Effects of sFRP1 on PKA activity in TM cells.
A. Cells were transfected with pTarget and pTarget-myocilinWT (pTarget-MYOCWT) for 48 h. One set of samples was treated overnight with sFRP1 and the other was untreated. Lysates collected were subjected to PKA assay as described in Fig. 2B. B. Cells transfected with pTarget, pTarget-myocilinP370L (pTarget-MYOCP370L) and pTarget-myocilinQ368X (pTarget-MYOCQ368X) were untreated or treated overnight with sFRP1. Lysates were subjected to PKA assays.
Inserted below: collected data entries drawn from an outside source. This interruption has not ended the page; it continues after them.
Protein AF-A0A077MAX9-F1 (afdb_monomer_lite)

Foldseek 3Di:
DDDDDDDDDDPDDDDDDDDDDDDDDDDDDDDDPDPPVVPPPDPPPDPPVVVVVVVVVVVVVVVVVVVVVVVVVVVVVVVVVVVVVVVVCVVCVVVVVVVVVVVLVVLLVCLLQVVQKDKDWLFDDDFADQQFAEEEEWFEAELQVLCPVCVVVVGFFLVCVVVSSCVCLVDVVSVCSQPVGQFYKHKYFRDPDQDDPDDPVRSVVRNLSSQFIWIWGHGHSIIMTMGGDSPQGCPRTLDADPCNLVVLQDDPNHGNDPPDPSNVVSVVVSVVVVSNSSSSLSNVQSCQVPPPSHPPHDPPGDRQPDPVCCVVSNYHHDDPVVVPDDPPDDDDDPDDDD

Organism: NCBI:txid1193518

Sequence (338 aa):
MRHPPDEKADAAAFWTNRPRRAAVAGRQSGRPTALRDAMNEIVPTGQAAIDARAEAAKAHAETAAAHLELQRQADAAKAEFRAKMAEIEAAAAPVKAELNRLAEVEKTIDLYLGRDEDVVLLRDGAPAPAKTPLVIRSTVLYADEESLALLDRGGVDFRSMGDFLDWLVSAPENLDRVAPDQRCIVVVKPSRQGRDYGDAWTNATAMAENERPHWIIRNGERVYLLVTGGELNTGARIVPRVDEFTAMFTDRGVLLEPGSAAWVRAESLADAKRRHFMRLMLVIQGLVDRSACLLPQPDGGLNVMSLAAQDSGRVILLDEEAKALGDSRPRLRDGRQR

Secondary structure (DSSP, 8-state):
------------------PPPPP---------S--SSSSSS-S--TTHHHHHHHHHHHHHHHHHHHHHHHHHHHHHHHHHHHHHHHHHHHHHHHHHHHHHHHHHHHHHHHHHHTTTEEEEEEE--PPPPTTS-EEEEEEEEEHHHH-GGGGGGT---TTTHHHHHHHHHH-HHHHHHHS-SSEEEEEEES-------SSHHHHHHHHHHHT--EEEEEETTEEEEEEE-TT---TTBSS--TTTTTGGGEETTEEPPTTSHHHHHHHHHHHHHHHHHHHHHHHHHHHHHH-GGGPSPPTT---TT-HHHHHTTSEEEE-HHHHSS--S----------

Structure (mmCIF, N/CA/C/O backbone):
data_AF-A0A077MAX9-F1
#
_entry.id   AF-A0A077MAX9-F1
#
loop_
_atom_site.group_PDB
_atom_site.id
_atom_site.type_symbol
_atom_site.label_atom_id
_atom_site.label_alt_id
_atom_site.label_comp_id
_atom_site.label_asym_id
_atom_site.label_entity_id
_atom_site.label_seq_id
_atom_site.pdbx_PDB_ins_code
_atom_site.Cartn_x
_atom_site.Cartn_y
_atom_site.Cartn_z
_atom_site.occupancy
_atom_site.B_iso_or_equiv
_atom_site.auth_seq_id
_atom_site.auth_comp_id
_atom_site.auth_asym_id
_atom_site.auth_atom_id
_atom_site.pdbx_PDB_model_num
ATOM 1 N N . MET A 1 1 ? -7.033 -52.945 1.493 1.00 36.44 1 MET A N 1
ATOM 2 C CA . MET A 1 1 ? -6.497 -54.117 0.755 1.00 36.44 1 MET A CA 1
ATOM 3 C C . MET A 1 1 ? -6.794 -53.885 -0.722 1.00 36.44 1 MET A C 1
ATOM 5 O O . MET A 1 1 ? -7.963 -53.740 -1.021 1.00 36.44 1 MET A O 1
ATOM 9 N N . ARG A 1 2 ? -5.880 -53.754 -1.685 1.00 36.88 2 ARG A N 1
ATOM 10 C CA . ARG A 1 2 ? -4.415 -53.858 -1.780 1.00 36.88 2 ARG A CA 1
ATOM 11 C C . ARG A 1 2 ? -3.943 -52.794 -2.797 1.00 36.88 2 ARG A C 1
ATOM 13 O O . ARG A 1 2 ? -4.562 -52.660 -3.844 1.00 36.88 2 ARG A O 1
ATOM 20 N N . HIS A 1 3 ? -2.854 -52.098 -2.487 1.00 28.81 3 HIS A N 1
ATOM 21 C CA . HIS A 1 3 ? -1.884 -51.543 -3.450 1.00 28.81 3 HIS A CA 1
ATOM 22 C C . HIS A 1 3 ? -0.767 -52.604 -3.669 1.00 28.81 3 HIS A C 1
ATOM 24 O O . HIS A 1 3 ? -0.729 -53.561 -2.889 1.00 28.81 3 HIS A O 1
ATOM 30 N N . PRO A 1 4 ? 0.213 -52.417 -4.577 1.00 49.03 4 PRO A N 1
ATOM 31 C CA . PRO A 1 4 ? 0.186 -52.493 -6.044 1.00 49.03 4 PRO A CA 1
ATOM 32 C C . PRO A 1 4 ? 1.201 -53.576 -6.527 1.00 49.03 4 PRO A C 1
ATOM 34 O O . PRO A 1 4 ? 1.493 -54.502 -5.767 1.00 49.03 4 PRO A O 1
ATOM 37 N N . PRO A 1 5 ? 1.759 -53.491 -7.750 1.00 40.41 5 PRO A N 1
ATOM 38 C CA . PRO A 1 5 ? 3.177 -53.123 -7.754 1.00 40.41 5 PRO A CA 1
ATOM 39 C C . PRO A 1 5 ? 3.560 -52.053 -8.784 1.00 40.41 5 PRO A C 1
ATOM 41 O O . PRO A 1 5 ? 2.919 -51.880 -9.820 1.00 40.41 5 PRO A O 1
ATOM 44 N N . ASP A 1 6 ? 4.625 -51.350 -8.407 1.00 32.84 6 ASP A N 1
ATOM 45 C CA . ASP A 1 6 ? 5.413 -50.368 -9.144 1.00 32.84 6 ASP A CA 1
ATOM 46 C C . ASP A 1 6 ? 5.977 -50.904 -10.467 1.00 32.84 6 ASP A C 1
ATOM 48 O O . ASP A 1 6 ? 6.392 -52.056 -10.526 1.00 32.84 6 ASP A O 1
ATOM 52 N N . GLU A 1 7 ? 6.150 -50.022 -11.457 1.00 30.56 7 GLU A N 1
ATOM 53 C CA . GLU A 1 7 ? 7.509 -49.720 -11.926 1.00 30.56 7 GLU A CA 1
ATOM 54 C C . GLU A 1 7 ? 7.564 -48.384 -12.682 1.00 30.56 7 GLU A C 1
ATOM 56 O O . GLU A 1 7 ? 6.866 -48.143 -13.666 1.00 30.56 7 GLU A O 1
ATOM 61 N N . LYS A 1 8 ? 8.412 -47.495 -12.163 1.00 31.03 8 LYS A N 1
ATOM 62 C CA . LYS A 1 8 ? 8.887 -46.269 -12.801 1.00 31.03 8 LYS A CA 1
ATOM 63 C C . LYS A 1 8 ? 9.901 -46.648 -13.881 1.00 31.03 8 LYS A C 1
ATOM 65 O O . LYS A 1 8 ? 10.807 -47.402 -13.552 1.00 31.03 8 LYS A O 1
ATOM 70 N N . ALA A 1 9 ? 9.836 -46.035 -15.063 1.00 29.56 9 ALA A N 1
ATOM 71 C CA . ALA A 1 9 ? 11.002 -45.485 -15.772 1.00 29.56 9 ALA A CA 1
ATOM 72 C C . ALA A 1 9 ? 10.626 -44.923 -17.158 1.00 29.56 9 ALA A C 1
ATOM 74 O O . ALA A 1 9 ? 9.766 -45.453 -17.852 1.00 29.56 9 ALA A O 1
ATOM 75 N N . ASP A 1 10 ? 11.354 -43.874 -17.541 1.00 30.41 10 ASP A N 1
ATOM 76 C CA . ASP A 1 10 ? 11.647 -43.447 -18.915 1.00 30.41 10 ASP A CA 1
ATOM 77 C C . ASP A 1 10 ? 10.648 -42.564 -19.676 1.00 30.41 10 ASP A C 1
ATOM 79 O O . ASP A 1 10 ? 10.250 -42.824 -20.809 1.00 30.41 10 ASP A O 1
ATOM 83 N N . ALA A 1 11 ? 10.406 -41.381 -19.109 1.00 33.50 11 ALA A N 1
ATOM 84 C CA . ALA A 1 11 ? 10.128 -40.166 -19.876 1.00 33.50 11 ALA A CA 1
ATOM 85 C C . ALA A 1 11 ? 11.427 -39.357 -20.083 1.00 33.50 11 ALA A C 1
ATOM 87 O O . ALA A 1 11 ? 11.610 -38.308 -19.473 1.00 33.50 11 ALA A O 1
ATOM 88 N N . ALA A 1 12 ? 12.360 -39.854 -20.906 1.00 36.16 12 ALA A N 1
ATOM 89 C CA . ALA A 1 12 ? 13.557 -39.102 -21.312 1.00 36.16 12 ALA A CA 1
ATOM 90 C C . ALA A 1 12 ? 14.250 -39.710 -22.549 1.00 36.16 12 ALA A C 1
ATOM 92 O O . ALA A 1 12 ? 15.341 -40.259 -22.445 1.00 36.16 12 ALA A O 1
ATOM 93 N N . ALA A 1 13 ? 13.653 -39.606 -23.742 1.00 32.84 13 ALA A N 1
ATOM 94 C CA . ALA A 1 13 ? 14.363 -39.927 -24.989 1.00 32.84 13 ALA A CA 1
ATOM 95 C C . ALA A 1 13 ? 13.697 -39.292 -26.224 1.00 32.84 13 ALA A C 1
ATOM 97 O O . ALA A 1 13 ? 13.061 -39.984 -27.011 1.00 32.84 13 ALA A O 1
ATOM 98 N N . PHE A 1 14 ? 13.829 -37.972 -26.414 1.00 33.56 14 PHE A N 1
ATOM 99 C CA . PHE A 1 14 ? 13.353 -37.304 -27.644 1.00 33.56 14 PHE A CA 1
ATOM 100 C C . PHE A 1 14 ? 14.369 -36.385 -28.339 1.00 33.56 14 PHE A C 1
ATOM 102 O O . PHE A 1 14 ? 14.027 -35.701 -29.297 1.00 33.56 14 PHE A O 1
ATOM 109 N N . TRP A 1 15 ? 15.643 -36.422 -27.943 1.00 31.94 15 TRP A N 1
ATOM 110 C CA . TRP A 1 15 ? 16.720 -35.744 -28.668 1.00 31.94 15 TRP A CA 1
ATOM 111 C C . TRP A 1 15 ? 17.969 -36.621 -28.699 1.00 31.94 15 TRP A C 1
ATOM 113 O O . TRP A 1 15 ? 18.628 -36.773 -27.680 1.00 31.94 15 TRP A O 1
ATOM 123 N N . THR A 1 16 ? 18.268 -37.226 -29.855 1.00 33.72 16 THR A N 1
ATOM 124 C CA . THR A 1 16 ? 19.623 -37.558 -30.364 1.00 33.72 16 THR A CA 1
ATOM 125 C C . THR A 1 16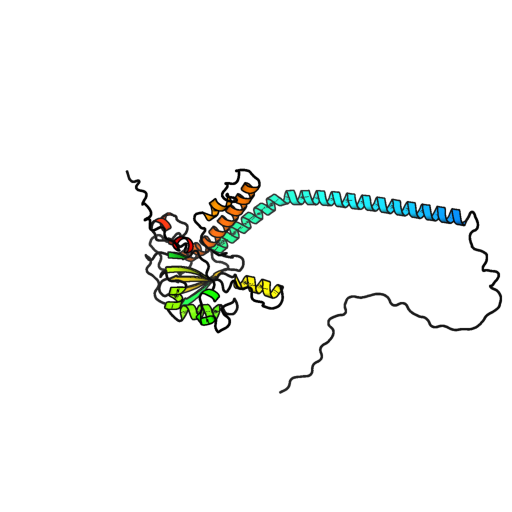 ? 19.515 -38.422 -31.629 1.00 33.72 16 THR A C 1
ATOM 127 O O . THR A 1 16 ? 19.792 -39.617 -31.636 1.00 33.72 16 THR A O 1
ATOM 130 N N . ASN A 1 17 ? 19.124 -37.813 -32.752 1.00 31.81 17 ASN A N 1
ATOM 131 C CA . ASN A 1 17 ? 19.205 -38.471 -34.056 1.00 31.81 17 ASN A CA 1
ATOM 132 C C . ASN A 1 17 ? 20.591 -38.207 -34.679 1.00 31.81 17 ASN A C 1
ATOM 134 O O . ASN A 1 17 ? 20.826 -37.160 -35.280 1.00 31.81 17 ASN A O 1
ATOM 138 N N . ARG A 1 18 ? 21.533 -39.141 -34.494 1.00 33.91 18 ARG A N 1
ATOM 139 C CA . ARG A 1 18 ? 22.803 -39.220 -35.242 1.00 33.91 18 ARG A CA 1
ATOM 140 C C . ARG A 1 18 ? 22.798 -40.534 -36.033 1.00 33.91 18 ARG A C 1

The PKA activity (arrowhead) was determined by densitometric analyses. Results were expressed as ratios relative to the pTarget control. Experiments were repeated 3 times. Data from one representative experiment are presented.
Figure 6.
A schematic model of possible events in human TM cells triggered by upregulation of myocilin.
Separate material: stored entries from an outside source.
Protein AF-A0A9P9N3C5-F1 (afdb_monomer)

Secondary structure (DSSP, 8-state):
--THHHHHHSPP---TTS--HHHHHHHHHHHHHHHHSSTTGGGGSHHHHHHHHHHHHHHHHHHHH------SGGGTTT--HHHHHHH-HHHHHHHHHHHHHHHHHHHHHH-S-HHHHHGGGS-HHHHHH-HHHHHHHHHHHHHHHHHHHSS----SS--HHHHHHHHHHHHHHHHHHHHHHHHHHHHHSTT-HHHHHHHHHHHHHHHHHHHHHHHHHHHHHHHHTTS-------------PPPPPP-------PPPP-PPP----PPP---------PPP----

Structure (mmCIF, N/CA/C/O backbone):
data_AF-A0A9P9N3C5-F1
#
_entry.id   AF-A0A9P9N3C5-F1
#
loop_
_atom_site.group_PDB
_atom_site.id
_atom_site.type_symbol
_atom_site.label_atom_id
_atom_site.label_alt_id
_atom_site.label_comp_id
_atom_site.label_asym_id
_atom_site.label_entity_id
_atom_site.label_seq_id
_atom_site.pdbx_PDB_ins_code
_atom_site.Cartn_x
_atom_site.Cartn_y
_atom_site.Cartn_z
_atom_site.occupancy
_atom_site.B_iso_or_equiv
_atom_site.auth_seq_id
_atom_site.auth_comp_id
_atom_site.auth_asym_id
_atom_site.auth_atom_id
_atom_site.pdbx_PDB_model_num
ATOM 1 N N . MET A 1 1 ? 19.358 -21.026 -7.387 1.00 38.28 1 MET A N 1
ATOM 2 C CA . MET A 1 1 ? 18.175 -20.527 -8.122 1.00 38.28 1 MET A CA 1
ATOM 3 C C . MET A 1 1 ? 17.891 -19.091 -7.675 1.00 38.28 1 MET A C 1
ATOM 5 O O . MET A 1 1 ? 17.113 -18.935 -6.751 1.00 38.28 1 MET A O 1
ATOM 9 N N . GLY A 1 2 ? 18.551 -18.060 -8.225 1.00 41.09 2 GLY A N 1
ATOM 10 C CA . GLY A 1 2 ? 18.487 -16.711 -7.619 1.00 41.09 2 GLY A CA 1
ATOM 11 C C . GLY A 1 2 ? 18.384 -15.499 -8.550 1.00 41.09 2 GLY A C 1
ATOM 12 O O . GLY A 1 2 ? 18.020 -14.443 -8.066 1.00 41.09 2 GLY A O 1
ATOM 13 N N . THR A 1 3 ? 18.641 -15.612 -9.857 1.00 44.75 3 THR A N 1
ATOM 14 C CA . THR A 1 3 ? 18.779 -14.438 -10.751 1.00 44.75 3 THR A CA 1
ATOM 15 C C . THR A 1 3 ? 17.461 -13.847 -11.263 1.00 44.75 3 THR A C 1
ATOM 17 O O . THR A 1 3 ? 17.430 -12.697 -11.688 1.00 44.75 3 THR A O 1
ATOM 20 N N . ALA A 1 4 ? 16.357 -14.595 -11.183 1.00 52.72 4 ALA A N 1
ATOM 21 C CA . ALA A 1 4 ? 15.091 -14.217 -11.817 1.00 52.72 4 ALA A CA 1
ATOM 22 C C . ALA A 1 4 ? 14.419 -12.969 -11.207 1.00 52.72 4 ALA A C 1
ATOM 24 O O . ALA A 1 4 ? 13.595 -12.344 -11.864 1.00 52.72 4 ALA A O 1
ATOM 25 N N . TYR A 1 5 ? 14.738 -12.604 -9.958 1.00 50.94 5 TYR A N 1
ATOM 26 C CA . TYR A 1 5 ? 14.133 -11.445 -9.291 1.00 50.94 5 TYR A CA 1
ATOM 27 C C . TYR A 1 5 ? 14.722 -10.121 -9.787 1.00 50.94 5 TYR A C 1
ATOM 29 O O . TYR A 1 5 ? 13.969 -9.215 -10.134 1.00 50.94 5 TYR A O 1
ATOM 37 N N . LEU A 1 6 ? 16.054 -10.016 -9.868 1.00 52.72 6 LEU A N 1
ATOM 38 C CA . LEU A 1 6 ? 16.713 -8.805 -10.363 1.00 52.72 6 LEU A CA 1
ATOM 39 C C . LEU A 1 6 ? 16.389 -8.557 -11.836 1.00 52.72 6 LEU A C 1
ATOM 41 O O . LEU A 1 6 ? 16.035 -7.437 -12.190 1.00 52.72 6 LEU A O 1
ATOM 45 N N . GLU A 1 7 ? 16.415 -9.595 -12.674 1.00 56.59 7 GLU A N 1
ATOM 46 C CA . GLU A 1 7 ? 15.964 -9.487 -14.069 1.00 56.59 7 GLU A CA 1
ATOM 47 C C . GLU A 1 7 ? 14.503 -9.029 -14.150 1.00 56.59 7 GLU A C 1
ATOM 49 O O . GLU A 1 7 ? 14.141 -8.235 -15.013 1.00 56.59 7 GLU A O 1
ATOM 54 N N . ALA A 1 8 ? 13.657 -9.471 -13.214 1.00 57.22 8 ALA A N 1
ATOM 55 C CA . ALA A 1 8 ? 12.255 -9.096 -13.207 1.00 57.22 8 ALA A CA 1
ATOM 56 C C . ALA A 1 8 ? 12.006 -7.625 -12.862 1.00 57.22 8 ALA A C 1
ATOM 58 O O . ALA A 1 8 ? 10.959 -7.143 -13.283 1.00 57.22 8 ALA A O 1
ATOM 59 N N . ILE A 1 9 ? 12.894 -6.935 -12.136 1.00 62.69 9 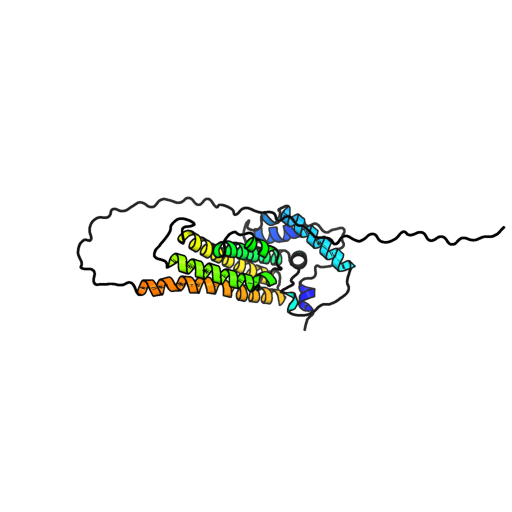ILE A N 1
ATOM 60 C CA . ILE A 1 9 ? 12.690 -5.546 -11.676 1.00 62.69 9 ILE A CA 1
ATOM 61 C C . ILE A 1 9 ? 13.685 -4.539 -12.259 1.00 62.69 9 ILE A C 1
ATOM 63 O O . ILE A 1 9 ? 13.581 -3.360 -11.943 1.00 62.69 9 ILE A O 1
ATOM 67 N N . THR A 1 10 ? 14.639 -4.975 -13.083 1.00 63.09 10 THR A N 1
ATOM 68 C CA . THR A 1 10 ? 15.582 -4.070 -13.753 1.00 63.09 10 THR A CA 1
ATOM 69 C C . THR A 1 10 ? 14.895 -3.460 -14.981 1.00 63.09 10 THR A C 1
ATOM 71 O O . THR A 1 10 ? 14.403 -4.217 -15.820 1.00 63.09 10 THR A O 1
ATOM 74 N N . PRO A 1 11 ? 14.811 -2.122 -15.098 1.00 62.31 11 PRO A N 1
ATOM 75 C CA . PRO A 1 11 ? 14.352 -1.465 -16.318 1.00 62.31 11 PRO A CA 1
ATOM 76 C C . PRO A 1 11 ? 15.243 -1.850 -17.505 1.00 62.31 11 PRO A C 1
ATOM 78 O O . PRO A 1 11 ? 16.451 -2.028 -17.343 1.00 62.31 11 PRO A O 1
ATOM 81 N N . GLU A 1 12 ? 14.672 -1.966 -18.705 1.00 65.12 12 GLU A N 1
ATOM 82 C CA . GLU A 1 12 ? 15.481 -2.115 -19.918 1.00 65.12 12 GLU A CA 1
ATOM 83 C C . GLU A 1 12 ? 16.383 -0.881 -20.087 1.00 65.12 12 GLU A C 1
ATOM 85 O O . GLU A 1 12 ? 15.955 0.244 -19.818 1.00 65.12 12 GLU A O 1
ATOM 90 N N . ASN A 1 13 ? 17.637 -1.100 -20.507 1.00 55.06 13 ASN A N 1
ATOM 91 C CA . ASN A 1 13 ? 18.628 -0.048 -20.754 1.00 55.06 13 ASN A CA 1
ATOM 92 C C . ASN A 1 13 ? 18.136 0.852 -21.902 1.00 55.06 13 ASN A C 1
ATOM 94 O O . ASN A 1 13 ? 18.450 0.621 -23.070 1.00 55.06 13 ASN A O 1
ATOM 98 N N . HIS A 1 14 ? 17.330 1.857 -21.577 1.00 51.47 14 HIS A N 1
ATOM 99 C CA . HIS A 1 14 ? 16.939 2.894 -22.516 1.00 51.47 14 HIS A CA 1
ATOM 100 C C . HIS A 1 14 ? 17.988 4.003 -22.507 1.00 51.47 14 HIS A C 1
ATOM 102 O O . HIS A 1 14 ? 18.372 4.509 -21.451 1.00 51.47 14 HIS A O 1
ATOM 108 N N . ASP A 1 15 ? 18.461 4.346 -23.704 1.00 54.03 15 ASP A N 1
ATOM 109 C CA . ASP A 1 15 ? 19.395 5.443 -23.924 1.00 54.03 15 ASP A CA 1
ATOM 110 C C . ASP A 1 15 ? 18.798 6.767 -23.405 1.00 54.03 15 ASP A C 1
ATOM 112 O O . ASP A 1 15 ? 17.601 7.037 -23.535 1.00 54.03 15 ASP A O 1
ATOM 116 N N . CYS A 1 16 ? 19.637 7.582 -22.767 1.00 52.69 16 CYS A N 1
ATOM 117 C CA . CYS A 1 16 ? 19.234 8.675 -21.872 1.00 52.69 16 CYS A CA 1
ATOM 118 C C . CYS A 1 16 ? 18.581 9.870 -22.601 1.00 52.69 16 CYS A C 1
ATOM 120 O O . CYS A 1 16 ? 18.018 10.759 -21.964 1.00 52.69 16 CYS A O 1
ATOM 122 N N . SER A 1 17 ? 18.637 9.913 -23.935 1.00 57.78 17 SER A N 1
ATOM 123 C CA . SER A 1 17 ? 18.088 11.023 -24.722 1.00 57.78 17 SER A CA 1
ATOM 124 C C . SER A 1 17 ? 16.560 11.025 -24.820 1.00 57.78 17 SER A C 1
ATOM 126 O O . SER A 1 17 ? 15.989 12.078 -25.105 1.00 57.78 17 SER A O 1
ATOM 128 N N . ASP A 1 18 ? 15.904 9.890 -24.547 1.00 64.50 18 ASP A N 1
ATOM 129 C CA . ASP A 1 18 ? 14.501 9.680 -24.935 1.00 64.50 18 ASP A CA 1
ATOM 130 C C . ASP A 1 18 ? 13.555 9.382 -23.751 1.00 64.50 18 ASP A C 1
ATOM 132 O O . ASP A 1 18 ? 12.360 9.166 -23.958 1.00 64.50 18 ASP A O 1
ATOM 136 N N . PHE A 1 19 ? 14.031 9.386 -22.496 1.00 77.00 19 PHE A N 1
ATOM 137 C CA . PHE A 1 19 ? 13.153 9.130 -21.346 1.00 77.00 19 PHE A CA 1
ATOM 138 C C . PHE A 1 19 ? 12.226 10.318 -21.060 1.00 77.00 19 PHE A C 1
ATOM 140 O O . PHE A 1 19 ? 12.668 11.379 -20.615 1.00 77.00 19 PHE A O 1
ATOM 147 N N . HIS A 1 20 ? 10.916 10.113 -21.219 1.00 79.62 20 HIS A N 1
ATOM 148 C CA . HIS A 1 20 ? 9.903 11.075 -20.799 1.00 79.62 20 HIS A CA 1
ATOM 149 C C . HIS A 1 20 ? 9.029 10.481 -19.674 1.00 79.62 20 HIS A C 1
ATOM 151 O O . HIS A 1 20 ? 8.328 9.494 -19.901 1.00 79.62 20 HIS A O 1
ATOM 157 N N . PRO A 1 21 ? 8.958 11.092 -18.466 1.00 78.50 21 PRO A N 1
ATOM 158 C CA . PRO A 1 21 ? 8.153 10.563 -17.348 1.00 78.50 21 PRO A CA 1
ATOM 159 C C . PRO A 1 21 ? 6.669 10.366 -17.703 1.00 78.50 21 PRO A C 1
ATOM 161 O O . PRO A 1 21 ? 6.009 9.455 -17.197 1.00 78.50 21 PRO A O 1
ATOM 164 N N . LYS A 1 22 ? 6.161 11.184 -18.633 1.00 83.75 22 LYS A N 1
ATOM 165 C CA . LYS A 1 22 ? 4.793 11.120 -19.146 1.00 83.75 22 LYS A CA 1
ATOM 166 C C . LYS A 1 22 ? 4.477 9.821 -19.868 1.00 83.75 22 LYS A C 1
ATOM 168 O O . LYS A 1 22 ? 3.310 9.446 -19.885 1.00 83.75 22 LYS A O 1
ATOM 173 N N . ASP A 1 23 ? 5.464 9.118 -20.416 1.00 85.12 23 ASP A N 1
ATOM 174 C CA . ASP A 1 23 ? 5.221 7.826 -21.055 1.00 85.12 23 ASP A CA 1
ATOM 175 C C . ASP A 1 23 ? 4.816 6.783 -20.014 1.00 85.12 23 ASP A C 1
ATOM 177 O O . ASP A 1 23 ? 3.784 6.132 -20.172 1.00 85.12 23 ASP A O 1
ATOM 181 N N . LYS A 1 24 ? 5.519 6.734 -18.875 1.00 85.44 24 LYS A N 1
ATOM 182 C CA . LYS A 1 24 ? 5.160 5.857 -17.749 1.00 85.44 24 LYS A CA 1
ATOM 183 C C . LYS A 1 24 ? 3.821 6.239 -17.121 1.00 85.44 24 LYS A C 1
ATOM 185 O O . LYS A 1 24 ? 2.997 5.365 -16.862 1.00 85.44 24 LYS A O 1
ATOM 190 N N . GLN A 1 25 ? 3.546 7.534 -16.949 1.00 84.88 25 GLN A N 1
ATOM 191 C CA . GLN A 1 25 ? 2.232 7.996 -16.473 1.00 84.88 25 GLN A CA 1
ATOM 192 C C . GLN A 1 25 ? 1.105 7.610 -17.446 1.00 84.88 25 GLN A C 1
ATOM 194 O O . GLN A 1 25 ? 0.032 7.179 -17.024 1.00 84.88 25 GLN A O 1
ATOM 199 N N . LYS A 1 26 ? 1.353 7.718 -18.756 1.00 87.06 26 LYS A N 1
ATOM 200 C CA . LYS A 1 26 ? 0.401 7.372 -19.817 1.00 87.06 26 LYS A CA 1
ATOM 201 C C . LYS A 1 26 ? 0.144 5.872 -19.908 1.00 87.06 26 LYS A C 1
ATOM 203 O O . LYS A 1 26 ? -0.994 5.497 -20.180 1.00 87.06 26 LYS A O 1
ATOM 208 N N . GLU A 1 27 ? 1.154 5.030 -19.686 1.00 85.81 27 GLU A N 1
ATOM 209 C CA . GLU A 1 27 ? 0.989 3.574 -19.569 1.00 85.81 27 GLU A CA 1
ATOM 210 C C . GLU A 1 27 ? -0.005 3.231 -18.447 1.00 85.81 27 GLU A C 1
ATOM 212 O O . GLU A 1 27 ? -1.008 2.559 -18.701 1.00 85.81 27 GLU A O 1
ATOM 217 N N . VAL A 1 28 ? 0.210 3.770 -17.239 1.00 86.19 28 VAL A N 1
ATOM 218 C CA . VAL A 1 28 ? -0.691 3.571 -16.088 1.00 86.19 28 VAL A CA 1
ATOM 219 C C . VAL A 1 28 ? -2.088 4.104 -16.383 1.00 86.19 28 VAL A C 1
ATOM 221 O O . VAL A 1 28 ? -3.072 3.387 -16.207 1.00 86.19 28 VAL A O 1
ATOM 224 N N . TYR A 1 29 ? -2.189 5.347 -16.855 1.00 85.31 29 TYR A N 1
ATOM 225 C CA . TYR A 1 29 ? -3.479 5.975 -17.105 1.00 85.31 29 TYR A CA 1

Myocilin, when moderately upregulated, induces Wnt activation, and the downstream cAMP/PKA activation and RhoA inactivation, resulting in a loss of actin stress fibers and focal adhesions and disassembly of matrix network. These changes or other pathways may affect the integrity of TM cells, rendering them more susceptible to additional stress or challenge on a chronic, long-term basis, leading to pathologic consequences. Other intermediate mediators or pathways are yet to be identified. Dotted lines indicate steps that have not been investigated in the present work or our previous investigation [19]–[21].